Data listing:
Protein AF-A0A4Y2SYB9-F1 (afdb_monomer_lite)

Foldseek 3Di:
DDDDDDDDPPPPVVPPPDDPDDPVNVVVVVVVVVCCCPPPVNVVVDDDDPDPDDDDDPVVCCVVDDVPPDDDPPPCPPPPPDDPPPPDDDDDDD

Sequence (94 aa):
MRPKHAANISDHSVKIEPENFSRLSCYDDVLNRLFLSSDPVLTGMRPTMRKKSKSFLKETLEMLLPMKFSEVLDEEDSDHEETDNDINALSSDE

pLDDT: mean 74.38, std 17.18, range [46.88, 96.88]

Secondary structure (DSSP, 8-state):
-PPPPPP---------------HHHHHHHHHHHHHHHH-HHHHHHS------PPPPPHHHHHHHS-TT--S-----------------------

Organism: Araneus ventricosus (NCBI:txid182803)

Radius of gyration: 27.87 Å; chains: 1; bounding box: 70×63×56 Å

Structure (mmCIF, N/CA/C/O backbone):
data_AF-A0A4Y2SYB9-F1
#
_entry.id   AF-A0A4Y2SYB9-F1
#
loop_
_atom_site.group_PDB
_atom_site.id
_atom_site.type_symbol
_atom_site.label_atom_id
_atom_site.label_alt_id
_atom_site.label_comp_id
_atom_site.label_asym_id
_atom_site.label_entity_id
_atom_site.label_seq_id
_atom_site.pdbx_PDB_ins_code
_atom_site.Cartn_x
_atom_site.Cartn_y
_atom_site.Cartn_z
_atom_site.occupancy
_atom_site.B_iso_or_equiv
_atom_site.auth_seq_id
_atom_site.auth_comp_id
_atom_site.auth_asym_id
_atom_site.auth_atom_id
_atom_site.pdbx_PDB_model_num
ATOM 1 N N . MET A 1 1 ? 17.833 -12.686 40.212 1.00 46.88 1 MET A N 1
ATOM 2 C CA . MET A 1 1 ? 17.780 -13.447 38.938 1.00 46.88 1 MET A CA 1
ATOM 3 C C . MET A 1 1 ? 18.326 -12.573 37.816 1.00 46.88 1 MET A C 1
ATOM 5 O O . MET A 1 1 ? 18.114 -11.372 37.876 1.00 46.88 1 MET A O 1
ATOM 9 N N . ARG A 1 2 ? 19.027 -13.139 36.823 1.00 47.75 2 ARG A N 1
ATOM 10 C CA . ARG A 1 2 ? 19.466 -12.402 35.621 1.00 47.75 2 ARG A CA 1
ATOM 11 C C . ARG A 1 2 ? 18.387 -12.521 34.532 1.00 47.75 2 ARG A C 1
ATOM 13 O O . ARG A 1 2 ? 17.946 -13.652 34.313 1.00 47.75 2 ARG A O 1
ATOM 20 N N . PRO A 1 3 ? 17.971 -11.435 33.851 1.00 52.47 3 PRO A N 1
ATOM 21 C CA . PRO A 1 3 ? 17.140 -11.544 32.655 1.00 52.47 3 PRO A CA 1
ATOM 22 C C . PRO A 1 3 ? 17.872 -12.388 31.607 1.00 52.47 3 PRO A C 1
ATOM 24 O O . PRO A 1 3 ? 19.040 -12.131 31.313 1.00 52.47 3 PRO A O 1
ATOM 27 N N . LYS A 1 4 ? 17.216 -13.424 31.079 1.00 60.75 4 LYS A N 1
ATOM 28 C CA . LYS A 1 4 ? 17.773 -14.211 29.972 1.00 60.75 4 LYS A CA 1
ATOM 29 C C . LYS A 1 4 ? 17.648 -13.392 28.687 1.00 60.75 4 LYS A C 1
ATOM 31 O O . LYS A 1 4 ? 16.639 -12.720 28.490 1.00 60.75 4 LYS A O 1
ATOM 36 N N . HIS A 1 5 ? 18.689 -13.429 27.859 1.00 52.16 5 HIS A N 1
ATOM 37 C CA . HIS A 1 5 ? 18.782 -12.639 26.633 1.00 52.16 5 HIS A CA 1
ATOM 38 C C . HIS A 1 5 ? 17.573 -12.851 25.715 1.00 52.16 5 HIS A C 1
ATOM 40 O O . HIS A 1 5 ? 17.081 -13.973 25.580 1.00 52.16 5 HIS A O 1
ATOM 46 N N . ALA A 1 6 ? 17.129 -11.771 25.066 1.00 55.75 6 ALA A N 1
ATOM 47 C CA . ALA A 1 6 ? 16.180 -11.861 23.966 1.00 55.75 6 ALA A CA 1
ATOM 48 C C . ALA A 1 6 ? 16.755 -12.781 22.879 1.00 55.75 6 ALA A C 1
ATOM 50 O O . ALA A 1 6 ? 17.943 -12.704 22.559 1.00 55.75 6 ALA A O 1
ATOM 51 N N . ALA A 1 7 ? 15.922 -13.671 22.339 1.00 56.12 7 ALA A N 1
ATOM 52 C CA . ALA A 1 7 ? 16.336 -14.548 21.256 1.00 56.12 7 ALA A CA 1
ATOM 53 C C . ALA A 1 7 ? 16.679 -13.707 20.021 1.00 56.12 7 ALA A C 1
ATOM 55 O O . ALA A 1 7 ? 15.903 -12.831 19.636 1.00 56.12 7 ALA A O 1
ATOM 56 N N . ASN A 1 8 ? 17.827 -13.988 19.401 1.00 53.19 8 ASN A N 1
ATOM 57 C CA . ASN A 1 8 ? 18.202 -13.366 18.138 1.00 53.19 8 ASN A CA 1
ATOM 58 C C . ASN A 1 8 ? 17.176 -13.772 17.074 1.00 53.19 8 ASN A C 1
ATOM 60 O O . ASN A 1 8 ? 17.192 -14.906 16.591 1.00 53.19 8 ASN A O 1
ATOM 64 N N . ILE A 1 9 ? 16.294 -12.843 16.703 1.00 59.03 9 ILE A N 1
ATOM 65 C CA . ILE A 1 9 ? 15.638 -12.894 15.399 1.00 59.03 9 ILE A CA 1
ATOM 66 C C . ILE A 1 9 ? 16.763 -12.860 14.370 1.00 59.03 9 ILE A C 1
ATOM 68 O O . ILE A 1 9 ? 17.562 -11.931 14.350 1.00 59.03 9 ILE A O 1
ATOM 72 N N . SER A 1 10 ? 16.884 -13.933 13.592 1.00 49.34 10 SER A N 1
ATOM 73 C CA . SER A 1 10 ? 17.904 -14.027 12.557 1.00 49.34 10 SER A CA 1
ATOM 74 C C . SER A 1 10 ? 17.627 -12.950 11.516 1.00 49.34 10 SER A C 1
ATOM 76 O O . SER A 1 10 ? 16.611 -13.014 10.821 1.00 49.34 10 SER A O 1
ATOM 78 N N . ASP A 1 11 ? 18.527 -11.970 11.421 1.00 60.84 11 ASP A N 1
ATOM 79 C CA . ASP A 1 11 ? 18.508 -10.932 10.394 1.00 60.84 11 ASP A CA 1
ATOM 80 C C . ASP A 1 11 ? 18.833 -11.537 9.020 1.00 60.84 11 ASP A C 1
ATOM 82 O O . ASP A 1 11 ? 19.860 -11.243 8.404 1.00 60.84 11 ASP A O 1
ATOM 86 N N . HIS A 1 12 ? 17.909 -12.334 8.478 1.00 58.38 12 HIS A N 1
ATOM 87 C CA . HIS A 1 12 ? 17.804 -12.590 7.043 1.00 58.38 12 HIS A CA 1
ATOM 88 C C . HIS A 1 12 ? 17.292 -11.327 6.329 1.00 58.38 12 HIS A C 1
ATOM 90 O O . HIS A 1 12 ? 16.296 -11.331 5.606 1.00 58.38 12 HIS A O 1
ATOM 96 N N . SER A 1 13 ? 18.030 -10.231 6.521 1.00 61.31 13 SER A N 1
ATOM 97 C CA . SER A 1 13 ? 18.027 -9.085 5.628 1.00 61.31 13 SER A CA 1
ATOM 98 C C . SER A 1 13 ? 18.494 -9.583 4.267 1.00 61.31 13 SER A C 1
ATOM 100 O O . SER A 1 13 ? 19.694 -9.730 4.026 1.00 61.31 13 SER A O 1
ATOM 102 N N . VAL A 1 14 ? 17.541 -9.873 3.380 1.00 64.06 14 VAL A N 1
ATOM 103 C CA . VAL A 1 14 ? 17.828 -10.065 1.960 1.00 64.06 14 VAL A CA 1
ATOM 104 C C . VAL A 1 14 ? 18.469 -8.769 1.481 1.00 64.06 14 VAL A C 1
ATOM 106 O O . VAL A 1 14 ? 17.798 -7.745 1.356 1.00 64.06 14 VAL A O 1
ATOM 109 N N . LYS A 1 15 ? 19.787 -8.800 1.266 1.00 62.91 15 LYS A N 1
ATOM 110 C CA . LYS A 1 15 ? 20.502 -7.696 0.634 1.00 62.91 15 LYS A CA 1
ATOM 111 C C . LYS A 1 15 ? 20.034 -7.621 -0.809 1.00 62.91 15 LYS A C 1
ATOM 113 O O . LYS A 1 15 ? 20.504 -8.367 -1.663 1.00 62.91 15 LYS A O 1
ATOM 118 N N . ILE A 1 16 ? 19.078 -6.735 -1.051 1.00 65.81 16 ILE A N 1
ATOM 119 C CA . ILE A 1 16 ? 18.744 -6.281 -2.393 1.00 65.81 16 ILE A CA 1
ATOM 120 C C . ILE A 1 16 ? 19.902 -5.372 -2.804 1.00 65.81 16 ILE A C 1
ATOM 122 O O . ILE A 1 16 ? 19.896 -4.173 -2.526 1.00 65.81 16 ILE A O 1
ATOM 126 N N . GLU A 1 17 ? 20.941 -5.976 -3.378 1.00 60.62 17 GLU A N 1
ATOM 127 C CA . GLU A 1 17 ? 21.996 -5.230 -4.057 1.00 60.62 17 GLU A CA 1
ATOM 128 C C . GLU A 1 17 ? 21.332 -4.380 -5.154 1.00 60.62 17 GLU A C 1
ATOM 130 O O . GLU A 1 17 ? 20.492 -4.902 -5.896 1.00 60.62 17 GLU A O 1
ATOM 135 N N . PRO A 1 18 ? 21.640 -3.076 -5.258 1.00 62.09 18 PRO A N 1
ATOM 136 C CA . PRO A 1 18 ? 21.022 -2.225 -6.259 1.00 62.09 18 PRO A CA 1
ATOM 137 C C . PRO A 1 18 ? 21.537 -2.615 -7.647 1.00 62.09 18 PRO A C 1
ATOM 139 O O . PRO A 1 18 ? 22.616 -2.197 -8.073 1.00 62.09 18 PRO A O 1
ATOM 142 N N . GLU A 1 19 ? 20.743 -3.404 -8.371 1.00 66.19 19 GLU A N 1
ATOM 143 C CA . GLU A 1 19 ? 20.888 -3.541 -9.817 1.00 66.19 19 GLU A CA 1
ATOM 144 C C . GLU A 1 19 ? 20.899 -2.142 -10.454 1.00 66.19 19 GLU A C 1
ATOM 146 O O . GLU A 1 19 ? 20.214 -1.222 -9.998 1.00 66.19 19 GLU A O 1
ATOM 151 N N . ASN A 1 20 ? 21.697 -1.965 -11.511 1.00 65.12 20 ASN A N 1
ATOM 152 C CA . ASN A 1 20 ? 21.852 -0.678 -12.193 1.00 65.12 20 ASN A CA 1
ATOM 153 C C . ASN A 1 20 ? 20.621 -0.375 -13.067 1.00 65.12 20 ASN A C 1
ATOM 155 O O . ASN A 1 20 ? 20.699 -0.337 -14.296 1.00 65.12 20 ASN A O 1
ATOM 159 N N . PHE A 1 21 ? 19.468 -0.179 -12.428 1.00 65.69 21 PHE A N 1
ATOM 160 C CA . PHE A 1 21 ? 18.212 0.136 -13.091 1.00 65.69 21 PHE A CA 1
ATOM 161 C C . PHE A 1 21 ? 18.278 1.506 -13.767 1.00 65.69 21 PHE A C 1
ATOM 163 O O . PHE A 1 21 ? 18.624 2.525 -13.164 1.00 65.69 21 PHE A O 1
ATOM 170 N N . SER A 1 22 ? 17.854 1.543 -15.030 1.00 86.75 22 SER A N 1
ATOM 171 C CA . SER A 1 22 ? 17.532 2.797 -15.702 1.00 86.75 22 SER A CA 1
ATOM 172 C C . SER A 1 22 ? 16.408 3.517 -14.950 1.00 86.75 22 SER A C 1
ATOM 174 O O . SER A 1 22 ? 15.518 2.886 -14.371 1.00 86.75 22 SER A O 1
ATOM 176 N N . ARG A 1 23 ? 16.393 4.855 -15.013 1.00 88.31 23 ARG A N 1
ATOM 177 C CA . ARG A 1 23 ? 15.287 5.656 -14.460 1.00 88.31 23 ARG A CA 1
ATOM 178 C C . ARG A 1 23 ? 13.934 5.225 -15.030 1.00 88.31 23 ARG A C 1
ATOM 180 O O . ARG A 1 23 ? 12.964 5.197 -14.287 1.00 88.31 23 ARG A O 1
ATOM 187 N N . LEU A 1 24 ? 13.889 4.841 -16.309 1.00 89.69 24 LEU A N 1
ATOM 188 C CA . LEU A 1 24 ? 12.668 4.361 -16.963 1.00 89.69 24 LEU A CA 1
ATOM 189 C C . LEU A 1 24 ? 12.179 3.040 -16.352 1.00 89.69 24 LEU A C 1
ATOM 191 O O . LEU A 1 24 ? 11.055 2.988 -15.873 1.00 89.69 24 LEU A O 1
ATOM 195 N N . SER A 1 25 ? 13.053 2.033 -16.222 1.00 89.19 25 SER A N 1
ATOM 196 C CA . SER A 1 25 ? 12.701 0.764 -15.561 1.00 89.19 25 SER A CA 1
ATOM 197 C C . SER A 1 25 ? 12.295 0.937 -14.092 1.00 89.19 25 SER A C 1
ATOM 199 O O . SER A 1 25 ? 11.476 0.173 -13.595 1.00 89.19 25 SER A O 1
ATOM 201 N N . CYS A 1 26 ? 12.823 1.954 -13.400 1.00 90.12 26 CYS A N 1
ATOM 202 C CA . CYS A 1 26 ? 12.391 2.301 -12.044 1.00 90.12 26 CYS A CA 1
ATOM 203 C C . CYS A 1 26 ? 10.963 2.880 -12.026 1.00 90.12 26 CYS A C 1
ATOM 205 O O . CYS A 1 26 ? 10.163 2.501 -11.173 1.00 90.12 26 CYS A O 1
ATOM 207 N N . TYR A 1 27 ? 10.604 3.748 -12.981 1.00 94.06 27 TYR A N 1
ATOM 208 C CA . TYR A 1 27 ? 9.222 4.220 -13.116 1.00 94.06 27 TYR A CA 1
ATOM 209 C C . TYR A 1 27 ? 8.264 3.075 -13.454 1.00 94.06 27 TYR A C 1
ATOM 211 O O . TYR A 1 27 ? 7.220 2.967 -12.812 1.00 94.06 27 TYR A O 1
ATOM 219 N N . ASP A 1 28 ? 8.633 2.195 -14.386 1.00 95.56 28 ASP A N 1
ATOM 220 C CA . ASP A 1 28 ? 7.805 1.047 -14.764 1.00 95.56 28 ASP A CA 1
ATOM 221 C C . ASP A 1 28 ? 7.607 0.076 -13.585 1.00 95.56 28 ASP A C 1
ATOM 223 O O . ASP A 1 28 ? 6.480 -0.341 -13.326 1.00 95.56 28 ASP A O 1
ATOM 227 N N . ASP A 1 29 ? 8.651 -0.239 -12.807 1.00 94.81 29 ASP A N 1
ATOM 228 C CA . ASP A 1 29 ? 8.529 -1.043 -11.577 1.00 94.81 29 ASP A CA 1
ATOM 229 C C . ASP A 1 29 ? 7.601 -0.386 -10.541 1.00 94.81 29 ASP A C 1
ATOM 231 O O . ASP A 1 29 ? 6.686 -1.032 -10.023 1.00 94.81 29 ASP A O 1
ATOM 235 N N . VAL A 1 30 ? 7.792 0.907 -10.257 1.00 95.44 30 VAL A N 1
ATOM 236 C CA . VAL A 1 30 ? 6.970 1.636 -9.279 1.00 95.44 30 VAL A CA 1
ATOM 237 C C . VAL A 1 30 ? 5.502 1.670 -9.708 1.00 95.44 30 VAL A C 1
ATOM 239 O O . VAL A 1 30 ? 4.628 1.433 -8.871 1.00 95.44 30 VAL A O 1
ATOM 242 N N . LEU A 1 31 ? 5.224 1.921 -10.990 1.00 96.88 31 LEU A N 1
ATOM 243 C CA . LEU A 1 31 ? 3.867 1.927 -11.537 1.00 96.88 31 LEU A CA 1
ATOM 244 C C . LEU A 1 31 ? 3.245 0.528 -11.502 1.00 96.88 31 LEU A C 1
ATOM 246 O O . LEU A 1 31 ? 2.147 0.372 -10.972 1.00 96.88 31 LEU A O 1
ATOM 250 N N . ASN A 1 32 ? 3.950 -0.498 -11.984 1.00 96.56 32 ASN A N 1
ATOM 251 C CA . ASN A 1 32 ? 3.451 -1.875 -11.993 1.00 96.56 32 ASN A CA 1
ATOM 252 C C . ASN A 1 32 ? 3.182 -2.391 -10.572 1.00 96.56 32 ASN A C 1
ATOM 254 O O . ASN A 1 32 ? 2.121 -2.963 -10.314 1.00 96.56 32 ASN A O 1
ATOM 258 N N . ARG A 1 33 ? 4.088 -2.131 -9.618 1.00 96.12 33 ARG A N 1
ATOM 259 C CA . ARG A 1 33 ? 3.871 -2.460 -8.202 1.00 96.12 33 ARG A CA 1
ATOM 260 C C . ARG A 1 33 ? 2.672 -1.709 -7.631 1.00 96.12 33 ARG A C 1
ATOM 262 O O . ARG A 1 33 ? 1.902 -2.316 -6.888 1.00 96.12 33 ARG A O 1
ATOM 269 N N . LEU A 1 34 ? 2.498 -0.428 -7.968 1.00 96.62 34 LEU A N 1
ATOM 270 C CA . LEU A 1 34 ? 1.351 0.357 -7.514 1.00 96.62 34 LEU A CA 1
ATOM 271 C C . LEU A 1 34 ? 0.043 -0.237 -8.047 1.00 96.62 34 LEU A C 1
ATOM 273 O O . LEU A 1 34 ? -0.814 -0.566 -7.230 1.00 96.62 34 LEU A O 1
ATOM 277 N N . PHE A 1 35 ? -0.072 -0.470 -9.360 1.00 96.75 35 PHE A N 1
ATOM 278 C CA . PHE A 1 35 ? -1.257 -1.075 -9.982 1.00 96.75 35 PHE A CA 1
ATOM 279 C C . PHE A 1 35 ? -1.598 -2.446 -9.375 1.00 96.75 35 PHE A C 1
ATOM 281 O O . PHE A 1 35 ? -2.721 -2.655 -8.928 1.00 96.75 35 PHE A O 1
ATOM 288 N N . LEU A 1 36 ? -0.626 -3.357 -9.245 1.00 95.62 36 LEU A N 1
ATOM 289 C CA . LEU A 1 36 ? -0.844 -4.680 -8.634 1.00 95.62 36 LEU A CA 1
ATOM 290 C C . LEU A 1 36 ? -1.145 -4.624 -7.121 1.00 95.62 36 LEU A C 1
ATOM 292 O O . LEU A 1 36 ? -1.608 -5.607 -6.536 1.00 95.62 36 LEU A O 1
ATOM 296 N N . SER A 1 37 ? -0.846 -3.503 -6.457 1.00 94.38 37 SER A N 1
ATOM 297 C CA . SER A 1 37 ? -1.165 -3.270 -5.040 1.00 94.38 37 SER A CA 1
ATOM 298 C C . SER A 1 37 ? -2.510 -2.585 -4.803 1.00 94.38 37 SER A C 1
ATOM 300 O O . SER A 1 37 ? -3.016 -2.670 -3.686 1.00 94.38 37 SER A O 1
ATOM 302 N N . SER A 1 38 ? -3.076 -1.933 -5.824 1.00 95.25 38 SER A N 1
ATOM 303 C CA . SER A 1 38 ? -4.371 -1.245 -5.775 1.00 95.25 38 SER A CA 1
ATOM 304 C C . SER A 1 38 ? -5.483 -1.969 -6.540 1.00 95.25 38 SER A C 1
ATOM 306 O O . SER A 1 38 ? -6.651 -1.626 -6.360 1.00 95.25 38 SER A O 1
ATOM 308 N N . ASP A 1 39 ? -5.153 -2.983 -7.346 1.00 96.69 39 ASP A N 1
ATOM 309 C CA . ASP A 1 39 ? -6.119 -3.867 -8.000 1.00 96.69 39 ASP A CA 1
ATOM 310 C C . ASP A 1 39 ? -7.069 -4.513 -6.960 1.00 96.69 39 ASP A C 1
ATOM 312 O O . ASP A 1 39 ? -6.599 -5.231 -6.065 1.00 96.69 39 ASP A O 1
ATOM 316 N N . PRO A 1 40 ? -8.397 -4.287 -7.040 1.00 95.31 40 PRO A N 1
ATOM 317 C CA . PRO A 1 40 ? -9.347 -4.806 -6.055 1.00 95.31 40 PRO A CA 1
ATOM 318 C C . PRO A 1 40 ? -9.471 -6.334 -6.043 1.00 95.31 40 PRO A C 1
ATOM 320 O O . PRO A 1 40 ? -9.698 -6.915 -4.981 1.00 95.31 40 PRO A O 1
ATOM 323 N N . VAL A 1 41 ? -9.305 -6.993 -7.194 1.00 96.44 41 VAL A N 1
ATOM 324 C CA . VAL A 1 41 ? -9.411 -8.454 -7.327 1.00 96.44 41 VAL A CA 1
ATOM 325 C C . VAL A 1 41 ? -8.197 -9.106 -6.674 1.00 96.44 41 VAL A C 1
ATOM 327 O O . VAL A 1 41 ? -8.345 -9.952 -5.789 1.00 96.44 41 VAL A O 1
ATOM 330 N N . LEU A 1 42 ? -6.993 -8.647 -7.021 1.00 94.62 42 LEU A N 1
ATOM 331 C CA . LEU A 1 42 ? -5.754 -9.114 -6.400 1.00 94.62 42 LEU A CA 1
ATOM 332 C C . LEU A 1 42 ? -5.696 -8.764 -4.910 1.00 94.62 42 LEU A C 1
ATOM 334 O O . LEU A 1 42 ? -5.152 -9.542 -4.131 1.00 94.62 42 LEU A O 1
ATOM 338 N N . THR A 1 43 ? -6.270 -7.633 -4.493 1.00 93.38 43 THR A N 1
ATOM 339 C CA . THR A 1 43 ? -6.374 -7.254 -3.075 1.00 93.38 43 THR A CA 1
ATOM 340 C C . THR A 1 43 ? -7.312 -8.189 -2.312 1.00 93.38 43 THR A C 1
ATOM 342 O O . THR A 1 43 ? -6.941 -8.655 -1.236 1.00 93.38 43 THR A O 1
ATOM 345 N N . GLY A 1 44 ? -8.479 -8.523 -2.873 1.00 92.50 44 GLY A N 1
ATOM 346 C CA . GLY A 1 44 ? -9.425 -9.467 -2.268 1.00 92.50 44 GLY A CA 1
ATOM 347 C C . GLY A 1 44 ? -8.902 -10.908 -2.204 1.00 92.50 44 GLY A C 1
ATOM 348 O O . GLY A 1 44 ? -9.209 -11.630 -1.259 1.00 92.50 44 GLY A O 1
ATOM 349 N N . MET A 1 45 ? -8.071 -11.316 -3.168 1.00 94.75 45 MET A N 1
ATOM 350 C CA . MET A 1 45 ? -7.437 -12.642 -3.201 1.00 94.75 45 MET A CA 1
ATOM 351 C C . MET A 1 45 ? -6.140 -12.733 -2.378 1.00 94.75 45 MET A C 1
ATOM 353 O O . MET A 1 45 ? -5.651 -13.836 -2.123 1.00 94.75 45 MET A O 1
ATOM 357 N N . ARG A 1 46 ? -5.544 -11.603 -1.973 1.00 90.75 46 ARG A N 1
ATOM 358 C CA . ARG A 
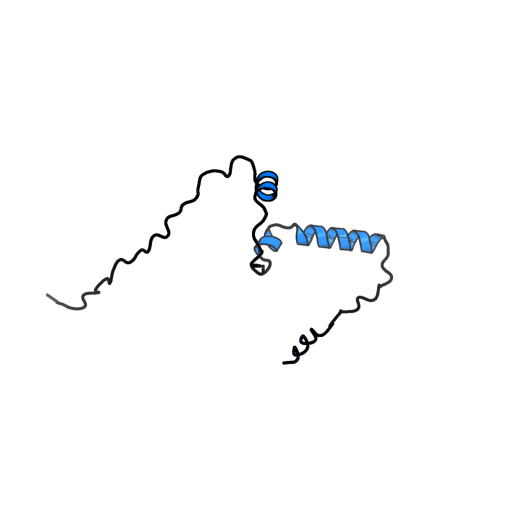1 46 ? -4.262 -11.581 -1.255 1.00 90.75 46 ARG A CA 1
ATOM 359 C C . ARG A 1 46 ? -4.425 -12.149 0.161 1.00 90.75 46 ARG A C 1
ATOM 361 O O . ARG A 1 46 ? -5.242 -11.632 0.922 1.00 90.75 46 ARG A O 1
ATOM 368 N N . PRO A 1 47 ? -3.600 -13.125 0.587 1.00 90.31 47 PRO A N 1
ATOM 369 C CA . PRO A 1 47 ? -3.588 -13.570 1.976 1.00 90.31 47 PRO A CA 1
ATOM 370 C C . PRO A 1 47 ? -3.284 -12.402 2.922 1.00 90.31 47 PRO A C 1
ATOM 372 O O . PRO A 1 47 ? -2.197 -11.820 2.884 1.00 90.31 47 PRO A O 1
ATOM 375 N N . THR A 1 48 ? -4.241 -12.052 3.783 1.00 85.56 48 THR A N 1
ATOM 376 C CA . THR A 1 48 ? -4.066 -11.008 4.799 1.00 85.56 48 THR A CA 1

Problem to solve:
From the records above, quote only the lines running from the line with "ATOM 219 N N" to the line with "ATOM 223 O O", both lines included.

Expected output:
ATOM 219 N N . ASP A 1 28 ? 8.633 2.195 -14.386 1.00 95.56 28 ASP A N 1
ATOM 220 C CA . ASP A 1 28 ? 7.805 1.047 -14.764 1.00 95.56 28 ASP A CA 1
ATOM 221 C C . ASP A 1 28 ? 7.607 0.076 -13.585 1.00 95.56 28 ASP A C 1
ATOM 223 O O . ASP A 1 28 ? 6.480 -0.341 -13.326 1.00 95.56 28 ASP A O 1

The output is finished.